- German: Mikosch im Geheimdienst
- Directed by: Franz Marischka Franz Josef Gottlieb
- Written by: F.M. Schilder Franz Marischka
- Produced by: Herbert Gruber
- Starring: Gunther Philipp Kurt Großkurth Walter Gross
- Cinematography: Werner M. Lenz
- Edited by: Paula Dvorak
- Music by: Hans Hagen
- Production companies: Lux-Film Sascha-Verleih
- Distributed by: Constantin Film (Austria) Prisma Film (Germany)
- Release date: 27 February 1959 (West Germany);
- Running time: 87 minutes
- Country: Austria
- Language: German

= Mikosch of the Secret Service =

1959 film

Mikosch of the Secret Service (German: Mikosch im Geheimdienst) is a 1959 Austrian comedy film directed by Franz Marischka and Franz Josef Gottlieb and starring Gunther Philipp, Kurt Großkurth and Walter Gross. It is the sequel to the 1958 West German film Mikosch, the Pride of the Company.

== Plot ==
Ferdinand Mikosch and Otto Schummrich, like the young Susi Lindinger, Ferdinand's girlfriend, belong to Max Sperling's small theater troupe. Ferdinand is always jealous of Susi and soon she has enough of it.

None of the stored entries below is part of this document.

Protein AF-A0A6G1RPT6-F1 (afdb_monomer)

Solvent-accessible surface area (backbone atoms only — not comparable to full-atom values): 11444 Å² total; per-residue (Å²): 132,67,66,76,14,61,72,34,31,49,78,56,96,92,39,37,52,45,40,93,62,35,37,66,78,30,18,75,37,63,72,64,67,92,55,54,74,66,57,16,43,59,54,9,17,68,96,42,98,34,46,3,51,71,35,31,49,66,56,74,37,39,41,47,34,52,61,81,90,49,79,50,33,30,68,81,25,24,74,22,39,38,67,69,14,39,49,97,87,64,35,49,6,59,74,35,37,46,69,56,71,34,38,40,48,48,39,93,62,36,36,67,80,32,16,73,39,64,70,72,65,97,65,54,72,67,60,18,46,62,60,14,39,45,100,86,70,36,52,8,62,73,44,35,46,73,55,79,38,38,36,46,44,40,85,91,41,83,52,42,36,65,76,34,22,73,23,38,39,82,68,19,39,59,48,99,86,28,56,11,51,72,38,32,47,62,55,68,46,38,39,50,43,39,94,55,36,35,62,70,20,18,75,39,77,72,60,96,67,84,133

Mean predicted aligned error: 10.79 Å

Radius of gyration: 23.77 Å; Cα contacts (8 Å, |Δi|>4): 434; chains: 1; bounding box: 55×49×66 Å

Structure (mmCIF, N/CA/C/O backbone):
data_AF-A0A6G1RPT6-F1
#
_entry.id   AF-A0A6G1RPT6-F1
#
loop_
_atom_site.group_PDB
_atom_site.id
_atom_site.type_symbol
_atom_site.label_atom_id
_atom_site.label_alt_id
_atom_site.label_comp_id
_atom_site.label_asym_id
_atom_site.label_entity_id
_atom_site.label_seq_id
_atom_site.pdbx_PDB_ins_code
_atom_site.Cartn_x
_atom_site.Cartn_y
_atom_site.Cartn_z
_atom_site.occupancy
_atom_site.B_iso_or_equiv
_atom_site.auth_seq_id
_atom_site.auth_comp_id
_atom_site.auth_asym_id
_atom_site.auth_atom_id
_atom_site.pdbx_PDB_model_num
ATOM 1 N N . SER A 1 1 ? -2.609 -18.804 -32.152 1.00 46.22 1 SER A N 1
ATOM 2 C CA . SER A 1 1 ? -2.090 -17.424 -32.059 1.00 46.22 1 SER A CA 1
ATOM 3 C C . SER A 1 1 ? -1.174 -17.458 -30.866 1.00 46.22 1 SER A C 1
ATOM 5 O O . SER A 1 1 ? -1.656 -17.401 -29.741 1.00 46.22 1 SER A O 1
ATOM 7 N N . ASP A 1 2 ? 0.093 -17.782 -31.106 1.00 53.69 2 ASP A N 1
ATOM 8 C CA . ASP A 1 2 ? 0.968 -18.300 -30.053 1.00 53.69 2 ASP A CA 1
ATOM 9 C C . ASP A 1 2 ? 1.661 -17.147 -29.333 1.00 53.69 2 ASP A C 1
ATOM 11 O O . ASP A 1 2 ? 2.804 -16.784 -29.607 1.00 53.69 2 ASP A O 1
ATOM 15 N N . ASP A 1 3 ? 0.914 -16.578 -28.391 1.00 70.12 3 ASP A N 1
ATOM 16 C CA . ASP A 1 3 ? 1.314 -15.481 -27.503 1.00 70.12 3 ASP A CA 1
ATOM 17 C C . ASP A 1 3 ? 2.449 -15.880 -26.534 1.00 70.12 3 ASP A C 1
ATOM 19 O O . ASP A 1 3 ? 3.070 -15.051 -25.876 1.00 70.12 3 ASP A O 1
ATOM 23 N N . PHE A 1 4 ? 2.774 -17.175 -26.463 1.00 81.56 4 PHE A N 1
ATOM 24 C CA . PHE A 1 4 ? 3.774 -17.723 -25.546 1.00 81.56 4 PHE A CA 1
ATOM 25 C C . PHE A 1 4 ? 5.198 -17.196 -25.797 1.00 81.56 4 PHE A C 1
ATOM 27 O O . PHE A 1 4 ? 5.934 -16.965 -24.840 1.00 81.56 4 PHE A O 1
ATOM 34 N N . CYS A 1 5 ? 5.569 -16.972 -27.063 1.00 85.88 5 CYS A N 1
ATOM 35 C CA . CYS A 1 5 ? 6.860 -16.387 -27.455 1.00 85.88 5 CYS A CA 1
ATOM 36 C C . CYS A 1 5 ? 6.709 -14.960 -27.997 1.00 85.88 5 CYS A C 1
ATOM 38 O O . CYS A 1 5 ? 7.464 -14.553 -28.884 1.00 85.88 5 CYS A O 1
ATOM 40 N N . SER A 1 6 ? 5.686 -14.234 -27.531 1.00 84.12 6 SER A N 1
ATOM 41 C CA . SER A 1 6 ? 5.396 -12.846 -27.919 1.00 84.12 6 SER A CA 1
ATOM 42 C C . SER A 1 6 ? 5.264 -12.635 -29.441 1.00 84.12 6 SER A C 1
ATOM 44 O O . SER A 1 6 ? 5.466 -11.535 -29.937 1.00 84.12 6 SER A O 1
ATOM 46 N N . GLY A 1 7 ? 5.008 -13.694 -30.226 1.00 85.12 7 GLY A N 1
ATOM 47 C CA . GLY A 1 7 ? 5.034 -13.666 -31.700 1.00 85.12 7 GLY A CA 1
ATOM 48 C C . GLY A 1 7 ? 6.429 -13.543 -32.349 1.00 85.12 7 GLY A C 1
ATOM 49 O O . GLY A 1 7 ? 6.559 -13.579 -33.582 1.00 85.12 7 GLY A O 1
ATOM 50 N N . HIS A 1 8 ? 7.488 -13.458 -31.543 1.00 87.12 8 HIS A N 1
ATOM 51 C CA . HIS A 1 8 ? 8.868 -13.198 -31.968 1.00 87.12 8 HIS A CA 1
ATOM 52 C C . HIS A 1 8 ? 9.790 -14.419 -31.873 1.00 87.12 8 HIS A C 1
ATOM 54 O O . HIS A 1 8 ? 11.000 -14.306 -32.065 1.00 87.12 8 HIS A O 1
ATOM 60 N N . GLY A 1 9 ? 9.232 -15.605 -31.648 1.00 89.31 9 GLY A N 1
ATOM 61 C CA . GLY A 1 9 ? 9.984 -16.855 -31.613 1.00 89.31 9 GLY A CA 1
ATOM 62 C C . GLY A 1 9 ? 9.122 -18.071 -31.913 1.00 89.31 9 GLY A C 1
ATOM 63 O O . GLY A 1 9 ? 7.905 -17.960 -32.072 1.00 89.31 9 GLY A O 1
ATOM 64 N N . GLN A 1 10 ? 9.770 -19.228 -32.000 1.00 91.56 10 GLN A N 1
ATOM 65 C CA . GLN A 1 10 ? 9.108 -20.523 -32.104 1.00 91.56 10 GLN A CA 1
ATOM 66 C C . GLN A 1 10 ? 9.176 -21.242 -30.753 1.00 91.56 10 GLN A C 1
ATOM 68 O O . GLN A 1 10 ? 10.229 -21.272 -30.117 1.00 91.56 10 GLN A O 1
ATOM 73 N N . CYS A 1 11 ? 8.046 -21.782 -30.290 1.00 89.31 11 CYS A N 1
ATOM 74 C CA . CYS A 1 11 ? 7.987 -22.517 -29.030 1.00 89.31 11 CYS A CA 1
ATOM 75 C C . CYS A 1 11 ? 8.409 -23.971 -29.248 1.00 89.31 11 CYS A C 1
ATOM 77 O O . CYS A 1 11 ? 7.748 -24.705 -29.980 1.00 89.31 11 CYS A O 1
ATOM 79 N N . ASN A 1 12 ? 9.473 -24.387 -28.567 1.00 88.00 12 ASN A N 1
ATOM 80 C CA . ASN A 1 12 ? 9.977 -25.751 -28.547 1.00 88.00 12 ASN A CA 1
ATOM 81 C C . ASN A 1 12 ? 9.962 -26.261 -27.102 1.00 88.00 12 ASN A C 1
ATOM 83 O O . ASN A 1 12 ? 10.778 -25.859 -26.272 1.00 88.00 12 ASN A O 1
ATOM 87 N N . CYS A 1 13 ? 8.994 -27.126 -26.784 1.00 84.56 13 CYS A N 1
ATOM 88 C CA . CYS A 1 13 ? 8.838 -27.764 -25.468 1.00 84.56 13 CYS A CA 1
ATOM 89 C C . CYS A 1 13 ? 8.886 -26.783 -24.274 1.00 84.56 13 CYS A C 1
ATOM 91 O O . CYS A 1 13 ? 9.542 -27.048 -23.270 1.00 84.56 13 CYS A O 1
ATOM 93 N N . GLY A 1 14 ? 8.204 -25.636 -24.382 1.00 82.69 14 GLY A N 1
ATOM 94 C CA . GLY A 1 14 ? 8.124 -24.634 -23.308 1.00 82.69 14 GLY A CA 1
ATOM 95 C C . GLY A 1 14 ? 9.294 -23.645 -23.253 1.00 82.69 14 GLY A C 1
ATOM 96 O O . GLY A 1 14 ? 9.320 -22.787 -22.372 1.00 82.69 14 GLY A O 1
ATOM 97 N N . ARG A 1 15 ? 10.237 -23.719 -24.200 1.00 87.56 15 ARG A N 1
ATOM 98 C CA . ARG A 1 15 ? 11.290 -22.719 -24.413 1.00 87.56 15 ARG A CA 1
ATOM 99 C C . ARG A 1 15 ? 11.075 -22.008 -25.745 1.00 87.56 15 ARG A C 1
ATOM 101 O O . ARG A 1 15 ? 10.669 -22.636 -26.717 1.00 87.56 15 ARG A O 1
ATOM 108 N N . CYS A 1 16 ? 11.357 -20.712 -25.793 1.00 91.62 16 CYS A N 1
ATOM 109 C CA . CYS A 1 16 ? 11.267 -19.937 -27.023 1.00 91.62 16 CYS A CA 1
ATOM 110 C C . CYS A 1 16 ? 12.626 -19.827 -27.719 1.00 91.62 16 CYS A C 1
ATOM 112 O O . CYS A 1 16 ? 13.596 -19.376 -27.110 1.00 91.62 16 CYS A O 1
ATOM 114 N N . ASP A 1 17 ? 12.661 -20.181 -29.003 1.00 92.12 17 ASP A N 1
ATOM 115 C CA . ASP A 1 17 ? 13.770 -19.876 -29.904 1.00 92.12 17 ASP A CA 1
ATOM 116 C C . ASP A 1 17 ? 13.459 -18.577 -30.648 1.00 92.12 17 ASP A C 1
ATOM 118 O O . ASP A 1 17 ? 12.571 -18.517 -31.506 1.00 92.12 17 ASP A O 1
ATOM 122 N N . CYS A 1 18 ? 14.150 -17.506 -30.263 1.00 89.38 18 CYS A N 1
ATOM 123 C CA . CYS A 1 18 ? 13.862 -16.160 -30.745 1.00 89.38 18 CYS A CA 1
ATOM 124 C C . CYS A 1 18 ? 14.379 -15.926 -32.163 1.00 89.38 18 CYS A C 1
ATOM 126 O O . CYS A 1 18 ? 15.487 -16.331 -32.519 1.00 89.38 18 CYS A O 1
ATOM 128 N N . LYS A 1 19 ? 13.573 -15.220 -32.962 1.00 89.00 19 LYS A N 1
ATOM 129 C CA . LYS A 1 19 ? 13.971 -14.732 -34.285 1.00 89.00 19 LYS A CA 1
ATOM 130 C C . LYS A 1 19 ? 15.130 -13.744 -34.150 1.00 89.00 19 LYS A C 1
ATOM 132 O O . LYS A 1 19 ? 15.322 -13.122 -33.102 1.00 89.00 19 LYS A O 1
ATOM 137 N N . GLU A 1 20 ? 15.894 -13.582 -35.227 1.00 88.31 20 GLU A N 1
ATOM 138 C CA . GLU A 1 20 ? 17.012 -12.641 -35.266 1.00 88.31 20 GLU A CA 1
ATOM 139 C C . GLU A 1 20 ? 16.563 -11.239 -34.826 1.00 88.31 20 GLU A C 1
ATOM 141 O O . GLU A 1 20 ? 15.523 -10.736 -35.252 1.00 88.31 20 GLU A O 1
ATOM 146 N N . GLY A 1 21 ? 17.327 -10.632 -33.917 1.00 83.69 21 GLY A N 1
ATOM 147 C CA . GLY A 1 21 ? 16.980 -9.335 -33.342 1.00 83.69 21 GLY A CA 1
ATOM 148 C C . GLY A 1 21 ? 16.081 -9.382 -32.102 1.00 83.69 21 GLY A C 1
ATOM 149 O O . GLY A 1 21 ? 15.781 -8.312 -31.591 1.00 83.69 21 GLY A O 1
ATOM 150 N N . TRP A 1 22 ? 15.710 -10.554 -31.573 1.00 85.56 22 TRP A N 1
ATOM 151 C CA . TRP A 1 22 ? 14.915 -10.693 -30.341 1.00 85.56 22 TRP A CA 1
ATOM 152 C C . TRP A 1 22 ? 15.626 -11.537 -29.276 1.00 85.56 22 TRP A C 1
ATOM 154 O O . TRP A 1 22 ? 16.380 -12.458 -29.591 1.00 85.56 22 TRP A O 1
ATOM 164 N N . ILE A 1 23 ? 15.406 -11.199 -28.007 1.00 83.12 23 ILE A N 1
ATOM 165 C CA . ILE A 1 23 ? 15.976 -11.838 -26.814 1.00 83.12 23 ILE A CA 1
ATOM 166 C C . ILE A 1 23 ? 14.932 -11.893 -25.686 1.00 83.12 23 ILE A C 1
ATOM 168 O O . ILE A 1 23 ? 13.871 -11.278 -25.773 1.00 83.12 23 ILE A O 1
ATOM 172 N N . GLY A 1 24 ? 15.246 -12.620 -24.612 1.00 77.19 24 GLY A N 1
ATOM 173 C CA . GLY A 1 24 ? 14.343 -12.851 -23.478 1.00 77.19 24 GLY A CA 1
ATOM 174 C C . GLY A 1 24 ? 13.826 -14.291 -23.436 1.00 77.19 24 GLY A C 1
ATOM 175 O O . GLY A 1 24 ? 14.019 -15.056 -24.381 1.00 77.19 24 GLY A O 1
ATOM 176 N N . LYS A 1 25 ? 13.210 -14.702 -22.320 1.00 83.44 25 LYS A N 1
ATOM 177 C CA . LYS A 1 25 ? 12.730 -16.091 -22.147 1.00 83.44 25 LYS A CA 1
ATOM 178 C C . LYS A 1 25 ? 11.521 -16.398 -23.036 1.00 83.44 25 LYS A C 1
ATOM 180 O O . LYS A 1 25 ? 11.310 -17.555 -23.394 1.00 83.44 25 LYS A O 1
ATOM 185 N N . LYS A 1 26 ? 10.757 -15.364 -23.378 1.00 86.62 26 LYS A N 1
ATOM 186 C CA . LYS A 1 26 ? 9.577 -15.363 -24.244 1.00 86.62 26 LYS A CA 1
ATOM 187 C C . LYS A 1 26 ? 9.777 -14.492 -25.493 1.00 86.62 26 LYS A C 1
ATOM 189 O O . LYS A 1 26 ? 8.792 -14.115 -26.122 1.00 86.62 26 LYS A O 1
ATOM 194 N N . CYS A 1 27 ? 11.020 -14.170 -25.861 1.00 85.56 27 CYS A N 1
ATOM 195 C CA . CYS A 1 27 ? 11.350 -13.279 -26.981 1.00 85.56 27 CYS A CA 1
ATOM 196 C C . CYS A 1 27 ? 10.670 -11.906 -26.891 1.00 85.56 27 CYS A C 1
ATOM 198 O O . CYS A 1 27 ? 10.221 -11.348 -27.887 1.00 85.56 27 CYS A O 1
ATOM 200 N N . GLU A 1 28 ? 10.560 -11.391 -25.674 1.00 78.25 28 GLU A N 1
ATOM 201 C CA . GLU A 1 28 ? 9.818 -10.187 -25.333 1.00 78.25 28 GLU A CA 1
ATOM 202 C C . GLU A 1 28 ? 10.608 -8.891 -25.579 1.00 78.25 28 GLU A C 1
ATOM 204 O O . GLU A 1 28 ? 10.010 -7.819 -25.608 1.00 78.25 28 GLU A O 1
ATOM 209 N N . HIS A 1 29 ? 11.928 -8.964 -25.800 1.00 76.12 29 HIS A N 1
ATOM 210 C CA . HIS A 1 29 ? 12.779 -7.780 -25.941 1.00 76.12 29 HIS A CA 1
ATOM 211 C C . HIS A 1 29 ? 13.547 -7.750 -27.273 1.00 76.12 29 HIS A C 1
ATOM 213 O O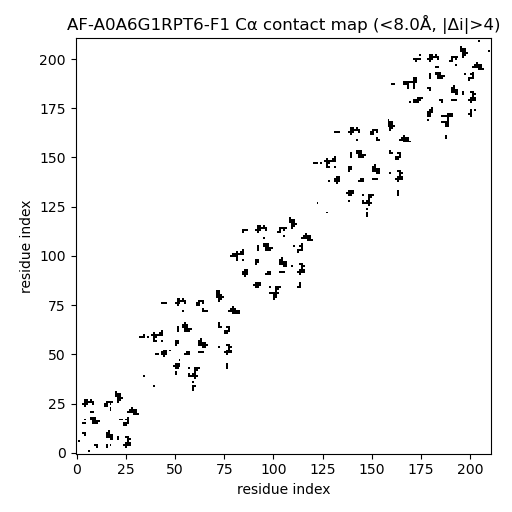 . HIS A 1 29 ? 14.152 -8.754 -27.657 1.00 76.12 29 HIS A O 1
ATOM 219 N N . PRO A 1 30 ? 13.604 -6.605 -27.977 1.00 79.12 30 PRO A N 1
ATOM 220 C CA . PRO A 1 30 ? 14.465 -6.447 -29.144 1.00 79.12 30 PRO A CA 1
ATOM 221 C C . PRO A 1 30 ? 15.947 -6.318 -28.734 1.00 79.12 30 PRO A C 1
ATOM 223 O O . PRO A 1 30 ? 16.275 -5.700 -27.724 1.00 79.12 30 PRO A O 1
ATOM 226 N N . ARG A 1 31 ? 16.868 -6.860 -29.543 1.00 80.19 31 ARG A N 1
ATOM 227 C CA . ARG A 1 31 ? 18.335 -6.792 -29.349 1.00 80.19 31 ARG A CA 1
ATOM 228 C C . ARG A 1 31 ? 18.880 -5.366 -29.356 1.00 80.19 31 ARG A C 1
ATOM 230 O O . ARG A 1 31 ? 19.888 -5.093 -28.716 1.00 80.19 31 ARG A O 1
ATOM 237 N N . SER A 1 32 ? 18.246 -4.483 -30.112 1.00 81.56 32 SER A N 1
ATOM 238 C CA . SER A 1 32 ? 18.573 -3.064 -30.205 1.00 81.56 32 SER A CA 1
ATOM 239 C C . SER A 1 32 ? 17.275 -2.282 -30.141 1.00 81.56 32 SER A C 1
ATOM 241 O O . SER A 1 32 ? 16.319 -2.643 -30.828 1.00 81.56 32 SER A O 1
ATOM 243 N N . CYS A 1 33 ? 17.233 -1.219 -29.342 1.00 79.00 33 CYS A N 1
ATOM 244 C CA . CYS A 1 33 ? 16.024 -0.423 -29.237 1.00 79.00 33 CYS A CA 1
ATOM 245 C C . CYS A 1 33 ? 15.841 0.461 -30.482 1.00 79.00 33 CYS A C 1
ATOM 247 O O . CYS A 1 33 ? 16.704 1.299 -30.739 1.00 79.00 33 CYS A O 1
ATOM 249 N N . PRO A 1 34 ? 14.741 0.321 -31.247 1.00 82.25 34 PRO A N 1
ATOM 250 C CA . PRO A 1 34 ? 14.473 1.185 -32.397 1.00 82.25 34 PRO A CA 1
ATOM 251 C C . PRO A 1 34 ? 13.938 2.572 -32.004 1.00 82.25 34 PRO A C 1
ATOM 253 O O . PRO A 1 34 ? 13.732 3.407 -32.878 1.00 82.25 34 PRO A O 1
ATOM 256 N N . LEU A 1 35 ? 13.657 2.802 -30.718 1.00 82.94 35 LEU A N 1
ATOM 257 C CA . LEU A 1 35 ? 13.112 4.057 -30.205 1.00 82.94 35 LEU A CA 1
ATOM 258 C C . LEU A 1 35 ? 14.234 4.972 -29.722 1.00 82.94 35 LEU A C 1
ATOM 260 O O . LEU A 1 35 ? 15.222 4.505 -29.150 1.00 82.94 35 LEU A O 1
ATOM 264 N N . SER A 1 36 ? 14.032 6.280 -29.860 1.00 87.06 36 SER A N 1
ATOM 265 C CA . SER A 1 36 ? 14.829 7.254 -29.118 1.00 87.06 36 SER A CA 1
ATOM 266 C C . SER A 1 36 ? 14.572 7.139 -27.610 1.00 87.06 36 SER A C 1
ATOM 268 O O . SER A 1 36 ? 13.558 6.597 -27.156 1.00 87.06 36 SER A O 1
ATOM 270 N N . VAL A 1 37 ? 15.492 7.685 -26.811 1.00 83.69 37 VAL A N 1
ATOM 271 C CA . VAL A 1 37 ? 15.382 7.706 -25.343 1.00 83.69 37 VAL A CA 1
ATOM 272 C C . VAL A 1 37 ? 14.081 8.381 -24.893 1.00 83.69 37 VAL A C 1
ATOM 274 O O . VAL A 1 37 ? 13.392 7.878 -24.007 1.00 83.69 37 VAL A O 1
ATOM 277 N N . GLU A 1 38 ? 13.699 9.474 -25.551 1.00 88.75 38 GLU A N 1
ATOM 278 C CA . GLU A 1 38 ? 12.488 10.238 -25.240 1.00 88.75 38 GLU A CA 1
ATOM 279 C C . GLU A 1 38 ? 11.208 9.470 -25.588 1.00 88.75 38 GLU A C 1
ATOM 281 O O . GLU A 1 38 ? 10.265 9.436 -24.797 1.00 88.75 38 GLU A O 1
ATOM 286 N N . GLU A 1 39 ? 11.162 8.813 -26.749 1.00 89.94 39 GLU A N 1
ATOM 287 C CA . GLU A 1 39 ? 10.018 7.984 -27.146 1.00 89.94 39 GLU A CA 1
ATOM 288 C C . GLU A 1 39 ? 9.853 6.768 -26.234 1.00 89.94 39 GLU A C 1
ATOM 290 O O . GLU A 1 39 ? 8.732 6.418 -25.856 1.00 89.94 39 GLU A O 1
ATOM 295 N N . SER A 1 40 ? 10.971 6.143 -25.856 1.00 87.38 40 SER A N 1
ATOM 296 C CA . SER A 1 40 ? 10.997 5.060 -24.875 1.00 87.38 40 SER A CA 1
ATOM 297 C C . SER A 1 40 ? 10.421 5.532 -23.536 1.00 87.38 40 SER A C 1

She refuses to perform, and Max's friend Fanny, who is actually responsible for the kitchen, jumps in spontaneously and annoys the audience with her singing. Next, the female dance trio drop out because Max has not paid them their wages for a long time. When Ferdinand, Otto and Max jump in, the audience riot and trash the theater. Susi in turn quits. This pleases the Rittmeister Gustl von Schöndorn, who recruits Susi as an agent: The Austrian Gustl, together with the Prussian Major Claus Dieter Graf Schnackewitz and the Russian Colonel Fedor Fedorowitsch Ganiew, have been commissioned by the Austrian chief of the Wedel secret service, their respective rulers for the historic three to protect the Emperor's meeting in Ischl. Gustl distrusts Ganiew and Susi is supposed to secretly shadow the colonel. She wins his trust as a maid and is taken to Ischl after some time.

In the meantime, Gustl and his superior Colonel Ferdinand von Weißenburg-Schwarzeneck are developing an emergency plan, which they call the “Mikosch Plan”. For this three men are necessary and so Ferdinand, Otto and Max are brought to Ischl, where they are supposed to give a guest appearance. Instead, the three let themselves be seduced by the barrack's charms and voluntarily join the regiment. Here they meet Susi, but also Fanny, who is now cooking for the regiment. Not knowing that they are part of a larger plan, they let the soldier Wokurka torment him for days. Only when they want to escape secretly does Gustl initiate them into his plan. They should play their part in the security of the three heads of state. First, however, they climb up to waiters.

Wokurka has the three men thrown into the barrack prison when he meets them again. However, the three flee to their wives. Max, however, who has fallen in love with the barrack doctor, hides in her treatment room. So he gets to know how the doctor talks to Ganiew and both discuss their plan to kill the heads of state in more detail. The doctor hands Ganiew a bomb, which is built into an alarm clock and should only explode shortly after the alarm clock rings. Max tells the others about the plan and the bomb, which in turn hears Ganiew. He secretly exchanges the alarm clock so that Susi brings the wrong alarm clock to the others. The attempt to bring the alarm clock back to Ganiew fails: Susi is captured by Ganiew and the doctor. Ferdinand, Otto and Max examine further alarm clocks, but Ganiew has long since brought the original back into his possession. Only now is the “Mikosch plan” coming into force. Ferdinand, Otto and Max dress up as the three heads of state and appear at a reception. Ganiew activates the bomb, but it does no more damage. Ganiew and the doctor are arrested and Susi, who was under her control, can be released unharmed.

==Cast==
- Gunther Philipp as Ferdinand Mikosch
- Kurt Großkurth as Otto Schummrich
- Walter Gross as Max Sperling
- Renate Ewert as Susi Lindinger
- Eddi Arent as Major Claus Dieter Graf Schnackewitz
- Joseph Egger as Oberst Wedel - Geheimdienst-Chef
- Harry Friedauer as Rittmeister Gustl von Schöndorn
- Johanna König as Fanny
- Franz Muxeneder as Wokurka
- Hans Olden as Oberst Ferdinand von Weißenburg-Schwarzeneck
- Elfie von Kalckreuth as Christine, seine Nichte
- Helmut Qualtinger as Oberst Fedor Fedorowitsch Ganiew
- Raoul Retzer as Gefreiter

== Bibliography ==
- Robert Dassanowsky. Austrian Cinema: A History. McFarland, 2005.